I was taking a piss and started puking. I pissed myself and made a mess in the bathroom. Passed out, then got up and went back out from 11pm to 5am.
I changed 4 diapers and slept horribly in our hot apt. Now, I'm at my inlaws house watching the Rangers get pummeled. Oh how our lives differ.
i just renamed my vag "the sorting hat"
there's got to be a less slutty way to tell him the baby isn't his
i just uploaded pictures of my nephew, and you & d puking in the same toilet. i think i should keep them in the same album. show my nephew what he has to look forward to.
Um, yeah. You lit my birthday candles with a joint. Mom= not happy.
Finished the final in under ten minutes and then puked in the bushes outside. I don't even care if I graduate anymore.
I'm standing outside of the bar watching homeless men teach a kid how to pee of the sidewalk.
ttyl tear gas
I'm sitting at home, day drinking, while watching crossroads with brittany spears. I'm not the person you should be asking for advice right now.

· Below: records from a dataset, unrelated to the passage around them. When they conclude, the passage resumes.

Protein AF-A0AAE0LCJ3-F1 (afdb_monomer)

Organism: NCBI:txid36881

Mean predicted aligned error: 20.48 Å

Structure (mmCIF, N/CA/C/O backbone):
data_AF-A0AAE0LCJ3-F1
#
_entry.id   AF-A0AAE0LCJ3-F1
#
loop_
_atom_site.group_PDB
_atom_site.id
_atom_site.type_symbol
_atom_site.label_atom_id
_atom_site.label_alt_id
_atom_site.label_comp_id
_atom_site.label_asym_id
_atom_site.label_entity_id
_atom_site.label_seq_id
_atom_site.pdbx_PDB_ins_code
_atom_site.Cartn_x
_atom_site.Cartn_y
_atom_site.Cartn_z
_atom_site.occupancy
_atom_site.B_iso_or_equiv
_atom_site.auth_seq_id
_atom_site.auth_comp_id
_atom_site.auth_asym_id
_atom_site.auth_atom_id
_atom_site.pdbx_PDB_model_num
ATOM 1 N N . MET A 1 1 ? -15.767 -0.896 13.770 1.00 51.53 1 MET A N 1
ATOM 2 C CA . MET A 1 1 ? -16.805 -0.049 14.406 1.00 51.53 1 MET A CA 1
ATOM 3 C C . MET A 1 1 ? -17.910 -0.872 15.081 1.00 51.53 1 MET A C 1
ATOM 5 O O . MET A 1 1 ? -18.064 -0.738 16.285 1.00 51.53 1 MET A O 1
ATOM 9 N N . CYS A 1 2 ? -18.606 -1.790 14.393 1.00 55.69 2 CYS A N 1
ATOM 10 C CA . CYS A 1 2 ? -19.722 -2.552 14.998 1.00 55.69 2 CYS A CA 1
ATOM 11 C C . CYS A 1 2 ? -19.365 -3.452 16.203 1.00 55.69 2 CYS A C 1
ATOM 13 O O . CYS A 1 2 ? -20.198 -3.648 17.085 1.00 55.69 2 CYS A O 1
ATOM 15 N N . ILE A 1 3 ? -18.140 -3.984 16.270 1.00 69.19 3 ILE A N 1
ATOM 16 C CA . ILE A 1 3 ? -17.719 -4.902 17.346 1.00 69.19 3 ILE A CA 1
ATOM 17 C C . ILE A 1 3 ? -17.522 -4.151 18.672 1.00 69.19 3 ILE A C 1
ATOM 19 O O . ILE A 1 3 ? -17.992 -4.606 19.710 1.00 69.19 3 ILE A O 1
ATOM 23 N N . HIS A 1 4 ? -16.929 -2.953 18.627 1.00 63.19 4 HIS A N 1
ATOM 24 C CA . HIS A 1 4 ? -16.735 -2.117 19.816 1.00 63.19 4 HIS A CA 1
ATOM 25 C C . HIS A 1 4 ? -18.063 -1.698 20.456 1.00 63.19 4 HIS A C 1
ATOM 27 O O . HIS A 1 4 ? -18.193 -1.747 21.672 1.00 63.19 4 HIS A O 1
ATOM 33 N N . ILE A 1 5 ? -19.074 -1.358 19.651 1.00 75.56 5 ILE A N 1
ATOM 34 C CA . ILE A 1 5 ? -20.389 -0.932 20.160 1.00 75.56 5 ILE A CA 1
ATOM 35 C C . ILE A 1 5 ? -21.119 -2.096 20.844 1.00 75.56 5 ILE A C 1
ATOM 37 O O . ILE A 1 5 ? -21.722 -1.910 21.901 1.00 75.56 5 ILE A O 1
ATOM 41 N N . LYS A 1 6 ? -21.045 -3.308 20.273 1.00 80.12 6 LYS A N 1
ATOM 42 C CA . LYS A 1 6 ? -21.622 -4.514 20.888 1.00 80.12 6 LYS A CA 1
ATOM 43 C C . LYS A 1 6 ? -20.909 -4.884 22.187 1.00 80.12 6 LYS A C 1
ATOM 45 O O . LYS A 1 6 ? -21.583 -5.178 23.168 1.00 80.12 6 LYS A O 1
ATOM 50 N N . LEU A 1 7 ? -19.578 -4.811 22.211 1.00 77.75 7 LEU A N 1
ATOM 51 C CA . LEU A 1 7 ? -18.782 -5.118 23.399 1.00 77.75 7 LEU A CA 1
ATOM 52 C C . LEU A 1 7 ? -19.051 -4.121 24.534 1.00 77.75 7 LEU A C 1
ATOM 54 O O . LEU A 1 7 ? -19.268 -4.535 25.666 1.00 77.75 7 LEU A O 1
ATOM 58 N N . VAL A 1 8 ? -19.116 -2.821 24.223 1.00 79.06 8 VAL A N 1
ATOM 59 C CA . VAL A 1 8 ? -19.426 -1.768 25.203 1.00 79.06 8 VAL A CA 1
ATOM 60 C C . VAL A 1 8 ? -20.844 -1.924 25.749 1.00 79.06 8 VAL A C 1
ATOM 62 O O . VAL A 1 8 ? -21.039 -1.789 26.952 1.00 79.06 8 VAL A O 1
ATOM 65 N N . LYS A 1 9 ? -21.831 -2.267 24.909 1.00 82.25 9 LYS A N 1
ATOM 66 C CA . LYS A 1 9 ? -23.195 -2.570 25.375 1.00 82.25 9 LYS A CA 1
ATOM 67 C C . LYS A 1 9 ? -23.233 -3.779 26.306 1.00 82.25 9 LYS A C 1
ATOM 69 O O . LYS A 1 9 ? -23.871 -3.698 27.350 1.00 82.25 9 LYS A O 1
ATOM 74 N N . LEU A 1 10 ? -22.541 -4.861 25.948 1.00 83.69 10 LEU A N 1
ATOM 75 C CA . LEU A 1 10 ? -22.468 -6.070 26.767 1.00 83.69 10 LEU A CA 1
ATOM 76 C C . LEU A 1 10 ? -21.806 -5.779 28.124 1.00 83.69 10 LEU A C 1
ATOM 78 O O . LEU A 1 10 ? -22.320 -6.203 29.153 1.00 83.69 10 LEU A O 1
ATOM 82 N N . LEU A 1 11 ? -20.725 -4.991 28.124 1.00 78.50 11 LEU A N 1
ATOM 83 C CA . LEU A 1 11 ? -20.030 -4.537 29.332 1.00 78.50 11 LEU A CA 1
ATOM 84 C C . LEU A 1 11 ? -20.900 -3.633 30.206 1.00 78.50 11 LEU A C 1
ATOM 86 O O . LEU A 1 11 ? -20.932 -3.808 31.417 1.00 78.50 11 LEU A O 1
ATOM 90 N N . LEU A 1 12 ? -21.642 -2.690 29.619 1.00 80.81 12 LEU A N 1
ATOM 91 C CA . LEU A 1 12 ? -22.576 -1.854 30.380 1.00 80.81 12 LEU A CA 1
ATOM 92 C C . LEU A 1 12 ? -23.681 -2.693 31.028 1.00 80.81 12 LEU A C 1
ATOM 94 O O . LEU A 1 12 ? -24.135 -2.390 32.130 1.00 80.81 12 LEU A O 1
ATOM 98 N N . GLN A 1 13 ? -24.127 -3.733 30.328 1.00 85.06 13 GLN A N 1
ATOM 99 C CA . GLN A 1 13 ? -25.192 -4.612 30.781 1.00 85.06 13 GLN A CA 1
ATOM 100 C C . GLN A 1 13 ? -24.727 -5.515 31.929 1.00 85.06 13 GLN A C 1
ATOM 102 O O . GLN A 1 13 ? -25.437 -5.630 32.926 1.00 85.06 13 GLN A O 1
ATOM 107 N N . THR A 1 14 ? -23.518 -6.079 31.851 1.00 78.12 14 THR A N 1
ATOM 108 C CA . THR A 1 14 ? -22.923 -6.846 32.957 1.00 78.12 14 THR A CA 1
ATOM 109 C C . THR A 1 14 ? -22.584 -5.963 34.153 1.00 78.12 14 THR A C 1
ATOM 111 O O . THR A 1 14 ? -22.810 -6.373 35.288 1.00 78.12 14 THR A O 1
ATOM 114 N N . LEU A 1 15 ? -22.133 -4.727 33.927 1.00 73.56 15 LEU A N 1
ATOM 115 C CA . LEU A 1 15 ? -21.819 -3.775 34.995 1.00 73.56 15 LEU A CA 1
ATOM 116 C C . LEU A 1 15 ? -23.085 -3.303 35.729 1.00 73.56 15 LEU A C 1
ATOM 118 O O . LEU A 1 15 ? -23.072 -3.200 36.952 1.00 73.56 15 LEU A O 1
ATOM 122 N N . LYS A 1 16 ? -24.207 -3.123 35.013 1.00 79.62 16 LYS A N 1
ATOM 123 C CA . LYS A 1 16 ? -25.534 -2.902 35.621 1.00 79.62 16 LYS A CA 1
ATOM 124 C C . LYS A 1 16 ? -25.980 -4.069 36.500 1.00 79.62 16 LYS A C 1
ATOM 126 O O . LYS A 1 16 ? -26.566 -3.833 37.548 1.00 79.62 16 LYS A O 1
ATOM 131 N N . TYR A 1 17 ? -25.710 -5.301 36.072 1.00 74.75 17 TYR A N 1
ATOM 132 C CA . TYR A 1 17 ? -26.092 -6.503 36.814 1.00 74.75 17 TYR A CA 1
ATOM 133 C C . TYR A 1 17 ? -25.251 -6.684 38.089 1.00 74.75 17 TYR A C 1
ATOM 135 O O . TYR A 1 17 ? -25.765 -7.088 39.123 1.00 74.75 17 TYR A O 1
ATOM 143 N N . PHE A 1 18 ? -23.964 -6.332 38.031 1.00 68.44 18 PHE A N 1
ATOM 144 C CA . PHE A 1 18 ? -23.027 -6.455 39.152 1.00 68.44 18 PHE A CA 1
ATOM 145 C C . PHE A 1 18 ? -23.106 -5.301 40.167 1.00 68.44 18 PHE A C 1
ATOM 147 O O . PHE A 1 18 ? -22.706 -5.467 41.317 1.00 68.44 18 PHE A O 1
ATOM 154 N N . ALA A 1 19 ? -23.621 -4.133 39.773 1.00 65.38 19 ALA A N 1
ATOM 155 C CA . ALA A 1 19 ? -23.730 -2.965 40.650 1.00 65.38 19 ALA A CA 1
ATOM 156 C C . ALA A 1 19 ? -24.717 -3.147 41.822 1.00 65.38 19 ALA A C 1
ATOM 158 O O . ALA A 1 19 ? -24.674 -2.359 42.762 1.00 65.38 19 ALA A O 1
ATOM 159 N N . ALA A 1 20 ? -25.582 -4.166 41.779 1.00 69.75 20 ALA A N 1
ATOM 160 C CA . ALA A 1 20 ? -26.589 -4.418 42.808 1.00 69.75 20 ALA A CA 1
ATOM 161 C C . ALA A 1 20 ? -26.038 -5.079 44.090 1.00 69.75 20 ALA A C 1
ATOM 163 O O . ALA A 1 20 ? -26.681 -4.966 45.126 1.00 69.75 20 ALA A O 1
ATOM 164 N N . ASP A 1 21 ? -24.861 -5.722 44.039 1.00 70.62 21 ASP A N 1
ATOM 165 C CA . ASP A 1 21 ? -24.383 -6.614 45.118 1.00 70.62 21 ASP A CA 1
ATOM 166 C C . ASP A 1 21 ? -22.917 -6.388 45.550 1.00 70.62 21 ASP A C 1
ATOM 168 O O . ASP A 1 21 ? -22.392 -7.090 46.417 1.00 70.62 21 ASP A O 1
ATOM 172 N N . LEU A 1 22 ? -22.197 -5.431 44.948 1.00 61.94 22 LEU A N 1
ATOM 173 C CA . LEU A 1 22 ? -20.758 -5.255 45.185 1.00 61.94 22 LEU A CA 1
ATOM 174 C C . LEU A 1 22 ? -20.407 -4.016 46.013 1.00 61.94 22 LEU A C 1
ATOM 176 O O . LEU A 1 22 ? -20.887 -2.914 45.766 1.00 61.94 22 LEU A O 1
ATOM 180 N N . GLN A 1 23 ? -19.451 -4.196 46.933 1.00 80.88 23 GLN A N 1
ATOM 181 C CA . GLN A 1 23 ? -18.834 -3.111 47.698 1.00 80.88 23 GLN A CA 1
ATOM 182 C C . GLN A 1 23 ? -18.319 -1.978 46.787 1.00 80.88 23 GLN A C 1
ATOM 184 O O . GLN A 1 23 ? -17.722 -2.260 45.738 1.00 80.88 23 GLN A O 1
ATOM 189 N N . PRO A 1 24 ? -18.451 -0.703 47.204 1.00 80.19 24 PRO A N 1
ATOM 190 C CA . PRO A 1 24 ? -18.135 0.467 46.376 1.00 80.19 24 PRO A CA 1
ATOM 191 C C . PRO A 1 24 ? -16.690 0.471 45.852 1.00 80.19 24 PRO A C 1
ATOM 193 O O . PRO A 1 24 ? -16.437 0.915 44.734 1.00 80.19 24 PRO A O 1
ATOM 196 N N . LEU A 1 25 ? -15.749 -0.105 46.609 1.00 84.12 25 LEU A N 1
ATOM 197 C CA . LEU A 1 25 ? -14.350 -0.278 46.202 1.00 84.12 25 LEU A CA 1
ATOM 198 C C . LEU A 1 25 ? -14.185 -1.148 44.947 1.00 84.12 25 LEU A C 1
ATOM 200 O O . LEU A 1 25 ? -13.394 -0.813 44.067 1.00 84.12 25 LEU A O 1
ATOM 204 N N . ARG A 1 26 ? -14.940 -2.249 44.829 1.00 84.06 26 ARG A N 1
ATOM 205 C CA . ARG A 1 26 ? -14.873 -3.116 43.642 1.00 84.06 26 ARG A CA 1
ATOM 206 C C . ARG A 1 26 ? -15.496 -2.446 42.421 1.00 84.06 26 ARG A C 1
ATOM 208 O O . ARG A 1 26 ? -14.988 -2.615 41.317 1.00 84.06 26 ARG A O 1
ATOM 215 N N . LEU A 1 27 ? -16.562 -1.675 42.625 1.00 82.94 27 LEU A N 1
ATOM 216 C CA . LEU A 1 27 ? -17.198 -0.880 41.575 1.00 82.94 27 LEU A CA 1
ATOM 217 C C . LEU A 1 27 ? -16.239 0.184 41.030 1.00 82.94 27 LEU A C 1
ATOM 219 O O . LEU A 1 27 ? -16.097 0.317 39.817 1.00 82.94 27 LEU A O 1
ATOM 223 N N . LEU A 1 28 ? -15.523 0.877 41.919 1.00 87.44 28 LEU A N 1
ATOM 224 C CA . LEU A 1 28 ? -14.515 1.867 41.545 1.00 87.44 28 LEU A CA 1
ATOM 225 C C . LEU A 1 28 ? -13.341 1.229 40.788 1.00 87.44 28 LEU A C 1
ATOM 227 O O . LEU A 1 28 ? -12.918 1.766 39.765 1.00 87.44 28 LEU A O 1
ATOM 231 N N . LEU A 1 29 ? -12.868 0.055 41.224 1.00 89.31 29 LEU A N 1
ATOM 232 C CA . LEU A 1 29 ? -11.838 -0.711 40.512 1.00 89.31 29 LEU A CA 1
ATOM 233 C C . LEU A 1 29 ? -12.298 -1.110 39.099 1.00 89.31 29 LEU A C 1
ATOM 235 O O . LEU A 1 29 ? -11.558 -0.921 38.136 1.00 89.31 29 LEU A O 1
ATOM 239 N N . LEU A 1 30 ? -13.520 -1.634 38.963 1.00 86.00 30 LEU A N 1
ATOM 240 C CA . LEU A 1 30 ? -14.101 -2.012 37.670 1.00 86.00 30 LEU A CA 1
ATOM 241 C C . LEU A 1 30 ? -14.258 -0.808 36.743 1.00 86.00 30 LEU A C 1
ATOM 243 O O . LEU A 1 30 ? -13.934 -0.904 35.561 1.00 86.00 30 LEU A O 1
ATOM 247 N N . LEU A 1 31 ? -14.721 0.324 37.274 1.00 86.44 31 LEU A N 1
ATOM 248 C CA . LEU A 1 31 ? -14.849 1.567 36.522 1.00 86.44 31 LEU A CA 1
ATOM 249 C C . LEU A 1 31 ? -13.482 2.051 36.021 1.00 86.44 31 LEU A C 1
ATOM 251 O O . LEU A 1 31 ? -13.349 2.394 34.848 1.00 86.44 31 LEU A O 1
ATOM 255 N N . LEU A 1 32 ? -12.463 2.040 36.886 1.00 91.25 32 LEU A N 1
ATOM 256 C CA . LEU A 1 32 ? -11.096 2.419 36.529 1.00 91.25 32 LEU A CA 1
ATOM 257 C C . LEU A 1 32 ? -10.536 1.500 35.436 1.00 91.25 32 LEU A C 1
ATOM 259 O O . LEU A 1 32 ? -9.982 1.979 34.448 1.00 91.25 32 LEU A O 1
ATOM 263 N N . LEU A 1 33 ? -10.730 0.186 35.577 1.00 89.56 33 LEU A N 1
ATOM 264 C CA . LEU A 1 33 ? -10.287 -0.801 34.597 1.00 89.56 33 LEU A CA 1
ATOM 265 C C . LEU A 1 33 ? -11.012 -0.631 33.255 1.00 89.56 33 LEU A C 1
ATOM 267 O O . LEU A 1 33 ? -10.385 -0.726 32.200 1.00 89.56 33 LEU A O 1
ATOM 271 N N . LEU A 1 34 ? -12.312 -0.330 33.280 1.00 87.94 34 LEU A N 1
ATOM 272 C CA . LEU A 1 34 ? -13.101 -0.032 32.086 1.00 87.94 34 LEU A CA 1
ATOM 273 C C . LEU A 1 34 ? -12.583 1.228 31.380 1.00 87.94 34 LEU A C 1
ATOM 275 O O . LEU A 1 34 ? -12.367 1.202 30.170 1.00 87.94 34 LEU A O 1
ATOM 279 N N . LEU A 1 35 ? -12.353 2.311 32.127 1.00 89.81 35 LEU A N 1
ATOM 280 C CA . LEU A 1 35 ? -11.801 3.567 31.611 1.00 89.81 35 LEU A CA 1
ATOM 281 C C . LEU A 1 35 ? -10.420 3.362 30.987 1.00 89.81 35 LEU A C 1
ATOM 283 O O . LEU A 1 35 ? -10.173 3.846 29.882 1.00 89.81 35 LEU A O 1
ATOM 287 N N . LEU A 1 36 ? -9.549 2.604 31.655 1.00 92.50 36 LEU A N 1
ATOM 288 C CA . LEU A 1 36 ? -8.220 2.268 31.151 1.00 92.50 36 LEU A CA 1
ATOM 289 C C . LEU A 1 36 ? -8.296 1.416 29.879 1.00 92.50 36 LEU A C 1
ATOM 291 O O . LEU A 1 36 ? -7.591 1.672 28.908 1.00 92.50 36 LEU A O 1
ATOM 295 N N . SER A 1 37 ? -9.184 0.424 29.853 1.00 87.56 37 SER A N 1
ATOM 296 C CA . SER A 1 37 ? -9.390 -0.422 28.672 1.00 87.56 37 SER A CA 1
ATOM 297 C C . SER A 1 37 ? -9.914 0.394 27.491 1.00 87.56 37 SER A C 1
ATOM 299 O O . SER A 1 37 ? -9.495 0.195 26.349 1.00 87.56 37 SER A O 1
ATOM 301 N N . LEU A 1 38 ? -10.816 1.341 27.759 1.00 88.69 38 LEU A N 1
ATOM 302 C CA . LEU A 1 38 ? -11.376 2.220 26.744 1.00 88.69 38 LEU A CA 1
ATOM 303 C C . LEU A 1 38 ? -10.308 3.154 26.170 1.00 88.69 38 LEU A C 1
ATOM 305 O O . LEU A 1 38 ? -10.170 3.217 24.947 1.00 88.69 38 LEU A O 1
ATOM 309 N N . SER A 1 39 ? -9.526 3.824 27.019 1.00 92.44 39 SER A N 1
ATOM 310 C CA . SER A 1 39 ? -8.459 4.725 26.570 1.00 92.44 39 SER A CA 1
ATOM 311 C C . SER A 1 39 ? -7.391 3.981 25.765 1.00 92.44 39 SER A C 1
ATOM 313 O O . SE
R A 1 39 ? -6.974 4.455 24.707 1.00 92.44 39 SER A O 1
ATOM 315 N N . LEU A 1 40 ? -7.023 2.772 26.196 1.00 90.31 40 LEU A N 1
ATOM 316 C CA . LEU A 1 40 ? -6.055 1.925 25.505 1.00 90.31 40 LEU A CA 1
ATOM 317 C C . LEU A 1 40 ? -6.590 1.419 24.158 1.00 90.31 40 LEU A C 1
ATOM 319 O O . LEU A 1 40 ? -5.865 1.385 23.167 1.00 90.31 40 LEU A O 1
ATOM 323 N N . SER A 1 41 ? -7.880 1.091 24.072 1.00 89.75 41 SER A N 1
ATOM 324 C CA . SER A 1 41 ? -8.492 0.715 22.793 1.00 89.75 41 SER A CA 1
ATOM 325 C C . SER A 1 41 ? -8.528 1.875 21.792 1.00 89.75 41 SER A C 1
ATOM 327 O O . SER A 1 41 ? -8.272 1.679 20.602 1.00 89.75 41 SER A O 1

You were pouring Patron into the window of the squad car trying to get the police dog to drink it
So thats why that cop beat my ass?
Probably
I'm going to try and loofah my hangover away.
Update: It didn't work
Yeah i just finished watching someone play ping pong with his penis it didn't fully register until after a few seconds
TYLER OWES ME SO MUCH
I LET A CREEPY MAN I DONT KNOW SUCK ON MY NIPPLES
Can you please stop fucking every bartender in the city? Just once I want to have a Jack and Coke without fielding questions about your availability.